Here is a picture of how the project began. The board on the top left is an NFC development board we bought. The other 2 boards are in house boards we made for various other projects.


We wired together the parts of each board that we needed to get the features we were looking for. Here is a list of the main functions we came up with for the shield:
  • Near Field Communications or NFC for short. This is the same technology behind wireless payments and is also known as PayWave and PayPass. NFC is a feature on many smartphones.
  • Personal Area Networking or PAN for short using the 802.15.4 MAC layer communications protocol. This kind of PAN provides much greater range than Bluetooth.
  • A hashing chip for participating in secure operations such as over-the-air firmware upgrades.
  • An STM32F103R8 ARM Cortex M3 32-bit microcontroller.
  • 256 KB of external FLASH memory.
  • File system for storing data and other files.
After working with this mess for around 2-3 weeks we had enough of the firmware and hardware verification done to move on to designing a custom board for the shield. Here is a picture of the very first shield board in its unloaded state.


And not long after this we had a fully loaded and working shield. Here it is stacked on an Arduino Uno.

So currently we are writing a library for the shield that will make it really easy to use.  Here is the first demo project we made with it. In this project the shield is stacked on an off the shelf motor control shield which connects to a small DC motor which drives some plastic gears we made on a 3D printer.




When the device browser is not running, tap a smartphone to a device and its webpage will open in the web browser.

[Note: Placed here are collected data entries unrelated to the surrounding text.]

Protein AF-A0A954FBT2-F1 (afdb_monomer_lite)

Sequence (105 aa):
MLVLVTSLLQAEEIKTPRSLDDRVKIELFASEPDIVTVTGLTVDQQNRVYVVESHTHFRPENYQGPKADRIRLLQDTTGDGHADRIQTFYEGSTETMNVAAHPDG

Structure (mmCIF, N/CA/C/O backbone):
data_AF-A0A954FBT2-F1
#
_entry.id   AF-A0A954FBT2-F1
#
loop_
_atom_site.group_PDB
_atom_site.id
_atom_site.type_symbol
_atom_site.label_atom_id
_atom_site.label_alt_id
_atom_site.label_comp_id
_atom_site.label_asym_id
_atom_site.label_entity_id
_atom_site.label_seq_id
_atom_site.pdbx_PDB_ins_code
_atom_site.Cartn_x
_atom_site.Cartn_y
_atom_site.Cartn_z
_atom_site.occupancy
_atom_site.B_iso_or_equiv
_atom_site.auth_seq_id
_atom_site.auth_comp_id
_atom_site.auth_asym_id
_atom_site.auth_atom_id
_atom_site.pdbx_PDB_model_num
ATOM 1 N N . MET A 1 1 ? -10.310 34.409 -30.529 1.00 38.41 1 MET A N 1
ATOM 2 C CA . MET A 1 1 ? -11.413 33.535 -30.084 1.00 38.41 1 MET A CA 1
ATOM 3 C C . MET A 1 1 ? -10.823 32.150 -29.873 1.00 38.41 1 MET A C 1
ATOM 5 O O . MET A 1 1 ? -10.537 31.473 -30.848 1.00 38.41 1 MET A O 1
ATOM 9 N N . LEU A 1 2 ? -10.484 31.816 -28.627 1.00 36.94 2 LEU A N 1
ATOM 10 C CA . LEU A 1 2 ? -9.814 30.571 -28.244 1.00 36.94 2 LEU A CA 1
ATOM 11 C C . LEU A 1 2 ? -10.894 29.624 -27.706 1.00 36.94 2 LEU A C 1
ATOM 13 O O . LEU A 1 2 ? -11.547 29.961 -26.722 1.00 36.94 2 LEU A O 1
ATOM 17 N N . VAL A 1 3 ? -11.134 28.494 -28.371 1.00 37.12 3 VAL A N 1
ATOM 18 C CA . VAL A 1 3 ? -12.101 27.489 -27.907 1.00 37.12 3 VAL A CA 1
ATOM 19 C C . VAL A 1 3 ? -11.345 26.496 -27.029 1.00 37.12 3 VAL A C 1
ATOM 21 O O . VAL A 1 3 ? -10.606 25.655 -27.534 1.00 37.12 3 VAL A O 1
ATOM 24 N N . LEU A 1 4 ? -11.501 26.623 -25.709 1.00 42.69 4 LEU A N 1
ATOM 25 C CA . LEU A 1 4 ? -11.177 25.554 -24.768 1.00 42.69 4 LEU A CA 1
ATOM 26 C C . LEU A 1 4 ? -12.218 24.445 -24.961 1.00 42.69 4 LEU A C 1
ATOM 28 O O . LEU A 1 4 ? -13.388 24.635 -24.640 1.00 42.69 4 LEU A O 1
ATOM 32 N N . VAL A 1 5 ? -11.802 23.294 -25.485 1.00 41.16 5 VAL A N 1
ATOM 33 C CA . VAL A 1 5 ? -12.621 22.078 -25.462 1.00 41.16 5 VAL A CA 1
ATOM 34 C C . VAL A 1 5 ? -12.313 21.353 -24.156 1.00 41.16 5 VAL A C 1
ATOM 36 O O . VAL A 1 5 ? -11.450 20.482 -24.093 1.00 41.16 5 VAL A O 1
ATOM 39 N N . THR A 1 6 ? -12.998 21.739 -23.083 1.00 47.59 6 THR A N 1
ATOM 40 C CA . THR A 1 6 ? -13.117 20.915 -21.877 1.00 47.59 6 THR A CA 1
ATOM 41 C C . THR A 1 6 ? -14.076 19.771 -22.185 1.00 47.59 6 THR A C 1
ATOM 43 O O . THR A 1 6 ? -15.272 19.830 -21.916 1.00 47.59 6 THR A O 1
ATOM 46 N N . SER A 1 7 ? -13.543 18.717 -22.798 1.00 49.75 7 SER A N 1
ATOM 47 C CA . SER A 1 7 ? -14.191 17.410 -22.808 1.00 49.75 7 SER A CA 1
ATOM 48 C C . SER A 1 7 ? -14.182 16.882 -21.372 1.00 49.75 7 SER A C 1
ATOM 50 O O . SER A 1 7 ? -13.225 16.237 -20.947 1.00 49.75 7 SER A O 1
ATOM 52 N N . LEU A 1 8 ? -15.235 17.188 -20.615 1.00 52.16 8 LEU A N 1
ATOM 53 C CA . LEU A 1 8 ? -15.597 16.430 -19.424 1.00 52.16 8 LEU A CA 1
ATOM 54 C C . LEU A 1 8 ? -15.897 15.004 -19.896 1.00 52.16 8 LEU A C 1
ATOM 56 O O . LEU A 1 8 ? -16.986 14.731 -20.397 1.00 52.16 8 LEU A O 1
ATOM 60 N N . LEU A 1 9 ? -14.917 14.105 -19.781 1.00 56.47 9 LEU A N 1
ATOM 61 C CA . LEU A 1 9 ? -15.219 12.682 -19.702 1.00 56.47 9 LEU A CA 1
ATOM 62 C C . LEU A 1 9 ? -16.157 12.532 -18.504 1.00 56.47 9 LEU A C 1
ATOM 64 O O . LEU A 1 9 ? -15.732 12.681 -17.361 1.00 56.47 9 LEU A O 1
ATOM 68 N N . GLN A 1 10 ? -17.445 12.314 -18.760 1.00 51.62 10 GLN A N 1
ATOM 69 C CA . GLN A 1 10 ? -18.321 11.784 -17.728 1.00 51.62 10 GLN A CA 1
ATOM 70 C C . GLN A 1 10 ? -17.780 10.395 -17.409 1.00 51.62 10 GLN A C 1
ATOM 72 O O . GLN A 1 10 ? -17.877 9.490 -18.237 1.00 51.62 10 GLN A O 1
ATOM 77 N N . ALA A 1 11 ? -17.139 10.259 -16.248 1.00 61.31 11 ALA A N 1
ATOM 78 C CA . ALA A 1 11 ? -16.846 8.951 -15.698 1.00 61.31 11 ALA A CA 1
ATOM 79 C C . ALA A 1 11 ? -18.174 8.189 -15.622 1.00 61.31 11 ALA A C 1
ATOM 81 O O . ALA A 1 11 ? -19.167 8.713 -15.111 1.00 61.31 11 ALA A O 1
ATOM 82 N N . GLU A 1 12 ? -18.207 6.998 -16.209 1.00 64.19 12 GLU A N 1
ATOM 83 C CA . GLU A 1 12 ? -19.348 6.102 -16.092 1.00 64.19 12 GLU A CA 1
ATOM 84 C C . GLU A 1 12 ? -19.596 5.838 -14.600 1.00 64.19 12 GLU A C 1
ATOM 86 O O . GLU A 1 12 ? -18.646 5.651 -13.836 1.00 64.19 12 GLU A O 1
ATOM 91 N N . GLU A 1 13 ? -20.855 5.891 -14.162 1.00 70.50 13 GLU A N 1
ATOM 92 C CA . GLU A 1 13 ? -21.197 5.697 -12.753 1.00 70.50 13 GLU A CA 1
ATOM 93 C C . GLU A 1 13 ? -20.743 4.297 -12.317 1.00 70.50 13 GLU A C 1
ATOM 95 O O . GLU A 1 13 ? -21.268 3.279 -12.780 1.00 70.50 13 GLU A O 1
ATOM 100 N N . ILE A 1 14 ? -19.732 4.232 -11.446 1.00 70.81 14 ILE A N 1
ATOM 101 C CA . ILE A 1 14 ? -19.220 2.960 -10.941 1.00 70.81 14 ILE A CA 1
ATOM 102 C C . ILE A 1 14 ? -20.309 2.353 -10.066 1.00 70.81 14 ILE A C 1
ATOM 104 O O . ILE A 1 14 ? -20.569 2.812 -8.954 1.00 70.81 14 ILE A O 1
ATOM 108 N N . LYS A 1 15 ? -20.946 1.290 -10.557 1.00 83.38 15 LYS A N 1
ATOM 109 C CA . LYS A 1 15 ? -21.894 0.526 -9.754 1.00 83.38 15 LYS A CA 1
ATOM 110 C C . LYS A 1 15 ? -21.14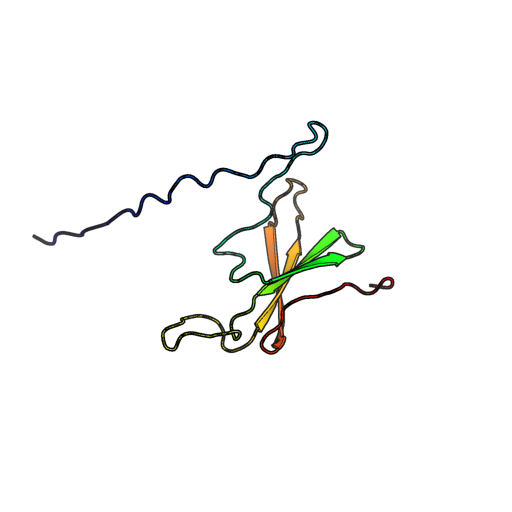3 -0.157 -8.615 1.00 83.38 15 LYS A C 1
ATOM 112 O O . LYS A 1 15 ? -20.506 -1.191 -8.821 1.00 83.38 15 LYS A O 1
ATOM 117 N N . THR A 1 16 ? -21.248 0.405 -7.416 1.00 85.56 16 THR A N 1
ATOM 118 C CA . THR A 1 16 ? -20.604 -0.147 -6.224 1.00 85.56 16 THR A CA 1
ATOM 119 C C . THR A 1 16 ? -21.066 -1.588 -5.991 1.00 85.56 16 THR A C 1
ATOM 121 O O . THR A 1 16 ? -22.272 -1.872 -6.054 1.00 85.56 16 THR A O 1
ATOM 124 N N . PRO A 1 17 ? -20.137 -2.526 -5.738 1.00 89.62 17 PRO A N 1
ATOM 125 C CA . PRO A 1 17 ? -20.503 -3.885 -5.383 1.00 89.62 17 PRO A CA 1
ATOM 126 C C . PRO A 1 17 ? -21.347 -3.892 -4.108 1.00 89.62 17 PRO A C 1
ATOM 128 O O . PRO A 1 17 ? -21.110 -3.132 -3.173 1.00 89.62 17 PRO A O 1
ATOM 131 N N . ARG A 1 18 ? -22.327 -4.794 -4.066 1.00 91.81 18 ARG A N 1
ATOM 132 C CA . ARG A 1 18 ? -23.119 -5.072 -2.866 1.00 91.81 18 ARG A CA 1
ATOM 133 C C . ARG A 1 18 ? -22.854 -6.489 -2.394 1.00 91.81 18 ARG A C 1
ATOM 135 O O . ARG A 1 18 ? -22.657 -7.388 -3.214 1.00 91.81 18 ARG A O 1
ATOM 142 N N . SER A 1 19 ? -22.922 -6.694 -1.087 1.00 94.38 19 SER A N 1
ATOM 143 C CA . SER A 1 19 ? -22.975 -8.039 -0.530 1.00 94.38 19 SER A CA 1
ATOM 144 C C . SER A 1 19 ? -24.280 -8.739 -0.942 1.00 94.38 19 SER A C 1
ATOM 146 O O . SER A 1 19 ? -25.306 -8.098 -1.195 1.00 94.38 19 SER A O 1
ATOM 148 N N . LEU A 1 20 ? -24.231 -10.070 -1.030 1.00 95.88 20 LEU A N 1
ATOM 149 C CA . LEU A 1 20 ? -25.430 -10.914 -1.093 1.00 95.88 20 LEU A CA 1
ATOM 150 C C . LEU A 1 20 ? -25.969 -11.257 0.305 1.00 95.88 20 LEU A C 1
ATOM 152 O O . LEU A 1 20 ? -27.091 -11.736 0.417 1.00 95.88 20 LEU A O 1
ATOM 156 N N . ASP A 1 21 ? -25.170 -11.028 1.346 1.00 97.12 21 ASP A N 1
ATOM 157 C CA . ASP A 1 21 ? -25.571 -11.104 2.748 1.00 97.12 21 ASP A CA 1
ATOM 158 C C . ASP A 1 21 ? -25.893 -9.694 3.249 1.00 97.12 21 ASP A C 1
ATOM 160 O O . ASP A 1 21 ? -24.995 -8.853 3.342 1.00 97.12 21 ASP A O 1
ATOM 164 N N . ASP A 1 22 ? -27.158 -9.452 3.591 1.00 95.50 22 ASP A N 1
ATOM 165 C CA . ASP A 1 22 ? -27.665 -8.143 4.023 1.00 95.50 22 ASP A CA 1
ATOM 166 C C . ASP A 1 22 ? -27.079 -7.668 5.366 1.00 95.50 22 ASP A C 1
ATOM 168 O O . ASP A 1 22 ? -27.251 -6.512 5.750 1.00 95.50 22 ASP A O 1
ATOM 172 N N . ARG A 1 23 ? -26.363 -8.537 6.093 1.00 97.12 23 ARG A N 1
ATOM 173 C CA . ARG A 1 23 ? -25.641 -8.177 7.325 1.00 97.12 23 ARG A CA 1
ATOM 174 C C . ARG A 1 23 ? -24.278 -7.540 7.048 1.00 97.12 23 ARG A C 1
ATOM 176 O O . ARG A 1 23 ? -23.638 -7.064 7.982 1.00 97.12 23 ARG A O 1
ATOM 183 N N . VAL A 1 24 ? -23.815 -7.564 5.797 1.00 95.81 24 VAL A N 1
ATOM 184 C CA . VAL A 1 24 ? -22.501 -7.062 5.386 1.00 95.81 24 VAL A CA 1
ATOM 185 C C . VAL A 1 24 ? -22.678 -5.853 4.478 1.00 95.81 24 VAL A C 1
ATOM 187 O O . VAL A 1 24 ? -23.336 -5.918 3.440 1.00 95.81 24 VAL A O 1
ATOM 190 N N . LYS A 1 25 ? -22.031 -4.751 4.848 1.00 91.06 25 LYS A N 1
ATOM 191 C CA . LYS A 1 25 ? -21.954 -3.532 4.044 1.00 91.06 25 LYS A CA 1
ATOM 192 C C . LYS A 1 25 ? -20.604 -3.488 3.327 1.00 91.06 25 LYS A C 1
ATOM 194 O O . LYS A 1 25 ? -19.587 -3.839 3.917 1.00 91.06 25 LYS A O 1
ATOM 199 N N . ILE A 1 26 ? -20.607 -3.080 2.059 1.00 93.06 26 ILE A N 1
ATOM 200 C CA . ILE A 1 26 ? -19.388 -2.822 1.284 1.00 93.06 26 ILE A CA 1
ATOM 201 C C . ILE A 1 26 ? -19.321 -1.319 1.038 1.00 93.06 26 ILE A C 1
ATOM 203 O O . ILE A 1 26 ? -20.285 -0.739 0.540 1.00 93.06 26 ILE A O 1
ATOM 207 N N . GLU A 1 27 ? -18.197 -0.707 1.395 1.00 92.06 27 GLU A N 1
ATOM 208 C CA . GLU A 1 27 ? -17.953 0.729 1.248 1.00 92.06 27 GLU A CA 1
ATOM 209 C C . GLU A 1 27 ? -16.589 0.975 0.612 1.00 92.06 27 GLU A C 1
ATOM 211 O O . GLU A 1 27 ? -15.691 0.131 0.676 1.00 92.06 27 GLU A O 1
ATOM 216 N N . LEU A 1 28 ? -16.449 2.129 -0.037 1.00 92.94 28 LEU A N 1
ATOM 217 C CA . LEU A 1 28 ? -15.197 2.534 -0.656 1.00 92.94 28 LEU A CA 1
ATOM 218 C C . LEU A 1 28 ? -14.236 3.055 0.416 1.00 92.94 28 LEU A C 1
ATOM 220 O O . LEU A 1 28 ? -14.481 4.112 0.980 1.00 92.94 28 LEU A O 1
ATOM 224 N N . PHE A 1 29 ? -13.128 2.354 0.648 1.00 95.75 29 PHE A N 1
ATOM 225 C CA . PHE A 1 29 ? -12.114 2.782 1.619 1.00 95.75 29 PHE A CA 1
ATOM 226 C C . PHE A 1 29 ? -11.114 3.795 1.036 1.00 95.75 29 PHE A C 1
ATOM 228 O O . PHE A 1 29 ? -10.787 4.790 1.677 1.00 95.75 29 PHE A O 1
ATOM 235 N N . ALA A 1 30 ? -10.633 3.541 -0.184 1.00 96.12 30 ALA A N 1
ATOM 236 C CA . ALA A 1 30 ? -9.718 4.403 -0.930 1.00 96.12 30 ALA A CA 1
ATOM 237 C C . ALA A 1 30 ? -9.818 4.098 -2.434 1.00 96.12 30 ALA A C 1
ATOM 239 O O . ALA A 1 30 ? -10.169 2.980 -2.824 1.00 96.12 30 ALA A O 1
ATOM 240 N N . SER A 1 31 ? -9.490 5.077 -3.273 1.00 94.88 31 SER A N 1
ATOM 241 C CA . SER A 1 31 ? -9.487 4.957 -4.733 1.00 94.88 31 SER A CA 1
ATOM 242 C C . SER A 1 31 ? -8.340 5.756 -5.345 1.00 94.88 31 SER A C 1
ATOM 244 O O . SER A 1 31 ? -7.511 6.331 -4.645 1.00 94.88 31 SER A O 1
ATOM 246 N N . GLU A 1 32 ? -8.294 5.807 -6.671 1.00 94.31 32 GLU A N 1
ATOM 247 C CA . GLU A 1 32 ? -7.507 6.826 -7.359 1.00 94.31 32 GLU A CA 1
ATOM 248 C C . GLU A 1 32 ? -7.965 8.247 -6.950 1.00 94.31 32 GLU A C 1
ATOM 250 O O . GLU A 1 32 ? -9.134 8.412 -6.574 1.00 94.31 32 GLU A O 1
ATOM 255 N N . PRO A 1 33 ? -7.060 9.249 -6.969 1.00 93.25 33 PRO A N 1
ATOM 256 C CA . PRO A 1 33 ? -5.629 9.153 -7.293 1.00 93.25 33 PRO A CA 1
ATOM 257 C C . PRO A 1 33 ? -4.750 8.668 -6.125 1.00 93.25 33 PRO A C 1
ATOM 259 O O . PRO A 1 33 ? -3.538 8.532 -6.292 1.00 93.25 33 PRO A O 1
ATOM 262 N N . ASP A 1 34 ? -5.332 8.417 -4.952 1.00 94.31 34 ASP A N 1
ATOM 263 C CA . ASP A 1 34 ? -4.585 8.117 -3.730 1.00 94.31 34 ASP A CA 1
ATOM 264 C C . ASP A 1 34 ? -3.850 6.774 -3.784 1.00 94.31 34 ASP A C 1
ATOM 266 O O . ASP A 1 34 ? -2.691 6.676 -3.350 1.00 94.31 34 ASP A O 1
ATOM 270 N N . ILE A 1 35 ? -4.513 5.761 -4.350 1.00 96.44 35 ILE A N 1
ATOM 271 C CA . ILE A 1 35 ? -3.951 4.446 -4.668 1.00 96.44 35 ILE A CA 1
ATOM 272 C C . ILE A 1 35 ? -4.218 4.062 -6.123 1.00 96.44 35 ILE A C 1
ATOM 274 O O . ILE A 1 35 ? -5.279 4.348 -6.677 1.00 96.44 35 ILE A O 1
ATOM 278 N N . VAL A 1 36 ? -3.265 3.375 -6.750 1.00 96.44 36 VAL A N 1
ATOM 279 C CA . VAL A 1 36 ? -3.353 2.965 -8.158 1.00 96.44 36 VAL A CA 1
ATOM 280 C C . VAL A 1 36 ? -2.764 1.573 -8.385 1.00 96.44 36 VAL A C 1
ATOM 282 O O . VAL A 1 36 ? -1.929 1.099 -7.622 1.00 96.44 36 VAL A O 1
ATOM 285 N N . THR A 1 37 ? -3.177 0.908 -9.470 1.00 95.88 37 THR A N 1
ATOM 286 C CA . THR A 1 37 ? -2.584 -0.370 -9.926 1.00 95.88 37 THR A CA 1
ATOM 287 C C . THR A 1 37 ? -2.479 -1.437 -8.823 1.00 95.88 37 THR A C 1
ATOM 289 O O . THR A 1 37 ? -1.441 -2.079 -8.653 1.00 95.88 37 THR A O 1
ATOM 292 N N . VAL A 1 38 ? -3.550 -1.590 -8.038 1.00 97.12 38 VAL A N 1
ATOM 293 C CA . VAL A 1 38 ? -3.572 -2.462 -6.858 1.00 97.12 38 VAL A CA 1
ATOM 294 C C . VAL A 1 38 ? -3.546 -3.938 -7.254 1.00 97.12 38 VAL A C 1
ATOM 296 O O . VAL A 1 38 ? -4.389 -4.376 -8.036 1.00 97.12 38 VAL A O 1
ATOM 299 N N . THR A 1 39 ? -2.616 -4.711 -6.686 1.00 97.81 39 THR A N 1
ATOM 300 C CA . THR A 1 39 ? -2.503 -6.168 -6.922 1.00 97.81 39 THR A CA 1
ATOM 301 C C . THR A 1 39 ? -2.777 -7.014 -5.680 1.00 97.81 39 THR A C 1
ATOM 303 O O . THR A 1 39 ? -3.322 -8.111 -5.797 1.00 97.81 39 THR A O 1
ATOM 306 N N . GLY A 1 40 ? -2.479 -6.496 -4.488 1.00 98.00 40 GLY A N 1
ATOM 307 C CA . GLY A 1 40 ? -2.727 -7.188 -3.226 1.00 98.00 40 GLY A CA 1
ATOM 308 C C . GLY A 1 40 ? -2.753 -6.241 -2.035 1.00 98.00 40 GLY A C 1
ATOM 309 O O . GLY A 1 40 ? -2.263 -5.112 -2.111 1.00 98.00 40 GLY A O 1
ATOM 310 N N . LEU A 1 41 ? -3.343 -6.701 -0.933 1.00 98.38 41 LEU A N 1
ATOM 311 C CA . LEU A 1 41 ? -3.434 -5.941 0.308 1.00 98.38 41 LEU A CA 1
ATOM 312 C C . LEU A 1 41 ? -3.442 -6.852 1.534 1.00 98.38 41 LEU A C 1
ATOM 314 O O . LEU A 1 41 ? -3.832 -8.016 1.452 1.00 98.38 41 LEU A O 1
ATOM 318 N N . THR A 1 42 ? -3.074 -6.289 2.681 1.00 98.19 42 THR A N 1
ATOM 319 C CA . THR A 1 42 ? -3.227 -6.912 4.002 1.00 98.19 42 THR A CA 1
ATOM 320 C C . THR A 1 42 ? -3.623 -5.858 5.030 1.00 98.19 42 THR A C 1
ATOM 322 O O . THR A 1 42 ? -3.357 -4.670 4.846 1.00 98.19 42 THR A O 1
ATOM 325 N N . VAL A 1 43 ? -4.231 -6.299 6.128 1.00 96.81 43 VAL A N 1
ATOM 326 C CA . VAL A 1 43 ? -4.505 -5.469 7.308 1.00 96.81 43 VAL A CA 1
ATOM 327 C C . VAL A 1 43 ? -3.620 -5.960 8.446 1.00 96.81 43 VAL A C 1
ATOM 329 O O . VAL A 1 43 ? -3.455 -7.170 8.606 1.00 96.81 43 VAL A O 1
ATOM 332 N N . ASP A 1 44 ? -3.014 -5.047 9.197 1.00 95.94 44 ASP A N 1
ATOM 333 C CA . ASP A 1 44 ? -2.204 -5.393 10.367 1.00 95.94 44 ASP A CA 1
ATOM 334 C C . ASP A 1 44 ? -2.992 -5.323 11.688 1.00 95.94 44 ASP A C 1
ATOM 336 O O . ASP A 1 44 ? -4.181 -5.002 11.723 1.00 95.94 44 ASP A O 1
ATOM 340 N N . GLN A 1 45 ? -2.321 -5.616 12.806 1.00 95.00 45 GLN A N 1
ATOM 341 C CA . GLN A 1 45 ? -2.935 -5.611 14.140 1.00 95.00 45 GLN A CA 1
ATOM 342 C C . GLN A 1 45 ? -3.373 -4.220 14.624 1.00 95.00 45 GLN A C 1
ATOM 344 O O . GLN A 1 45 ? -4.150 -4.117 15.572 1.00 95.00 45 GLN A O 1
ATOM 349 N N . GLN A 1 46 ? -2.874 -3.151 14.005 1.00 94.00 46 GLN A N 1
ATOM 350 C CA . GLN A 1 46 ? -3.238 -1.771 14.314 1.00 94.00 46 GLN A CA 1
ATOM 351 C C . GLN A 1 46 ? -4.338 -1.243 13.379 1.00 94.00 46 GLN A C 1
ATOM 353 O O . GLN A 1 46 ? -4.586 -0.038 13.363 1.00 94.00 46 GLN A O 1
ATOM 358 N N . ASN A 1 47 ? -5.008 -2.126 12.627 1.00 93.75 47 ASN A N 1
ATOM 359 C CA . ASN A 1 47 ? -6.037 -1.800 11.635 1.00 93.75 47 ASN A CA 1
ATOM 360 C C . ASN A 1 47 ? -5.539 -0.876 10.514 1.00 93.75 47 ASN A C 1
ATOM 362 O O . ASN A 1 47 ? -6.313 -0.115 9.934 1.00 93.75 47 ASN A O 1
ATOM 366 N N . ARG A 1 48 ? -4.244 -0.924 10.195 1.00 96.75 48 ARG A N 1
ATOM 367 C CA . ARG A 1 48 ? -3.681 -0.208 9.051 1.00 96.75 48 ARG A CA 1
ATOM 368 C C . ARG A 1 48 ? -3.724 -1.111 7.827 1.00 96.75 48 ARG A C 1
ATOM 370 O O . ARG A 1 48 ? -3.475 -2.313 7.927 1.00 96.75 48 ARG A O 1
ATOM 377 N N . VAL A 1 49 ? -4.009 -0.532 6.665 1.00 98.12 49 VAL A N 1
ATOM 378 C CA . VAL A 1 49 ? -4.092 -1.274 5.402 1.00 98.12 49 VAL A CA 1
ATOM 379 C C . VAL A 1 49 ? -2.810 -1.058 4.610 1.00 98.12 49 VAL A C 1
ATOM 381 O O . VAL A 1 49 ? -2.438 0.074 4.304 1.00 98.12 49 VAL A O 1
ATOM 384 N N . TYR A 1 50 ? -2.142 -2.149 4.258 1.00 98.44 50 TYR A N 1
ATOM 385 C CA . TYR A 1 50 ? -0.996 -2.142 3.358 1.00 98.44 50 TYR A CA 1
ATOM 386 C C . TYR A 1 50 ? -1.464 -2.562 1.974 1.00 98.44 50 TYR A C 1
ATOM 388 O O . TYR A 1 50 ? -2.071 -3.620 1.835 1.00 98.44 50 TYR A O 1
ATOM 396 N N . VAL A 1 51 ? -1.174 -1.754 0.960 1.00 98.69 51 VAL A N 1
ATOM 397 C CA . VAL A 1 51 ? -1.616 -1.969 -0.422 1.00 98.69 51 VAL A CA 1
ATOM 398 C C . VAL A 1 51 ? -0.402 -2.023 -1.335 1.00 98.69 51 VAL A C 1
ATOM 400 O O . VAL A 1 51 ? 0.444 -1.133 -1.288 1.00 98.69 51 VAL A O 1
ATOM 403 N N . VAL A 1 52 ? -0.312 -3.047 -2.177 1.00 98.75 52 VAL A N 1
ATOM 404 C CA . VAL A 1 52 ? 0.697 -3.124 -3.236 1.00 98.75 52 VAL A CA 1
ATOM 405 C C . VAL A 1 52 ? 0.208 -2.352 -4.455 1.00 98.75 52 VAL A C 1
ATOM 407 O O . VAL A 1 52 ? -0.850 -2.672 -4.990 1.00 98.75 52 VAL A O 1
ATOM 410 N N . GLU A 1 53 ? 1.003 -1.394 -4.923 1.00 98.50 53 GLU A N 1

The phone's NFC feature is used.



This video shows how easy it is to pair a new device with a smartphone. With the device browser running tap the phone to a device. The phone's NFC feature is used.


The ADRC system allows you to setup rules so that devices can interact with each other to perform useful functions. This is sometimes referred to as M2M.


You can use more than one controller and controllers can be of different types. The display of all controllers will be kept in sync. This video shows three controllers all controlling the same device. One of the controllers is a soft-controller running on a desktop PC.



I don't know if you are familiar with Qt and how it builds GUIs (which is in some ways similar to the way it is done in Java SWING)? These systems use 3 main types of widgets: containers, controls and layout items. Our app on the phone is developed using Qt technology and our XML language (we call it Resource Markup Language or RML) describes the GUI in terms of arrangements of these kinds of widgets. I guess what I am trying to say (and doing it badly) is that using RML you can describe GUIs of any level of complexity.

Here are some examples:

SIMPLE EXAMPLE (the hello world for a GUI i.e. LED on/of):


<screen name="main-page" margins="4">
    <devicebox title="$(NICKNAME)" layout="horizontal" spacing="4" margins="4" skin="wood">
        <xpcontrolbox bind="on" layout="horizontal" leftmargin="20" rightmargin="20" stretch="1">
            <localetitle><en>LED</en></localetitle>
            <xpsvgtoggleswitch bind="on" skin="Beryl"/>
        </xpcontrolbox>
        <spacer stretch="4"/>
    </devicebox>
</screen>


MEDIUM COMPLEXITY:


HIGH COMPLEXITY EXAMPLE (with style sheets and multi-screen):



Here is a current list of widgets by type:

Layout/container items

  • box
  • groupbox
  • devicebox
  • signalbox
  • controlbox
Layout/spacing items:
  • separator
  • spacer
Controls:
  • label
  • checkbox
  • pushbutton
  • svgbutton
  • svgtoggleswitch
  • svgslideswitch
  • slider
  • scrolldial
  • scrollwheel
  • scrolldialwheel
  • 5waybutton
  • 3waybutton
  • 2waybutton
  • rockerbutton
  • radiogroup
  • progress
  • led
  • 7seg
  • dialgauge
  • lineedit
  • listbox
The phone does not have to have NFC for the system to work, it just makes it easier and sexier when you can tap the phone to a device and interact with it. The system has a control Hub which has NFC on it and provides the 802.15.4 PAN networking, so you can also tap devices to the Hub to pair them with the system.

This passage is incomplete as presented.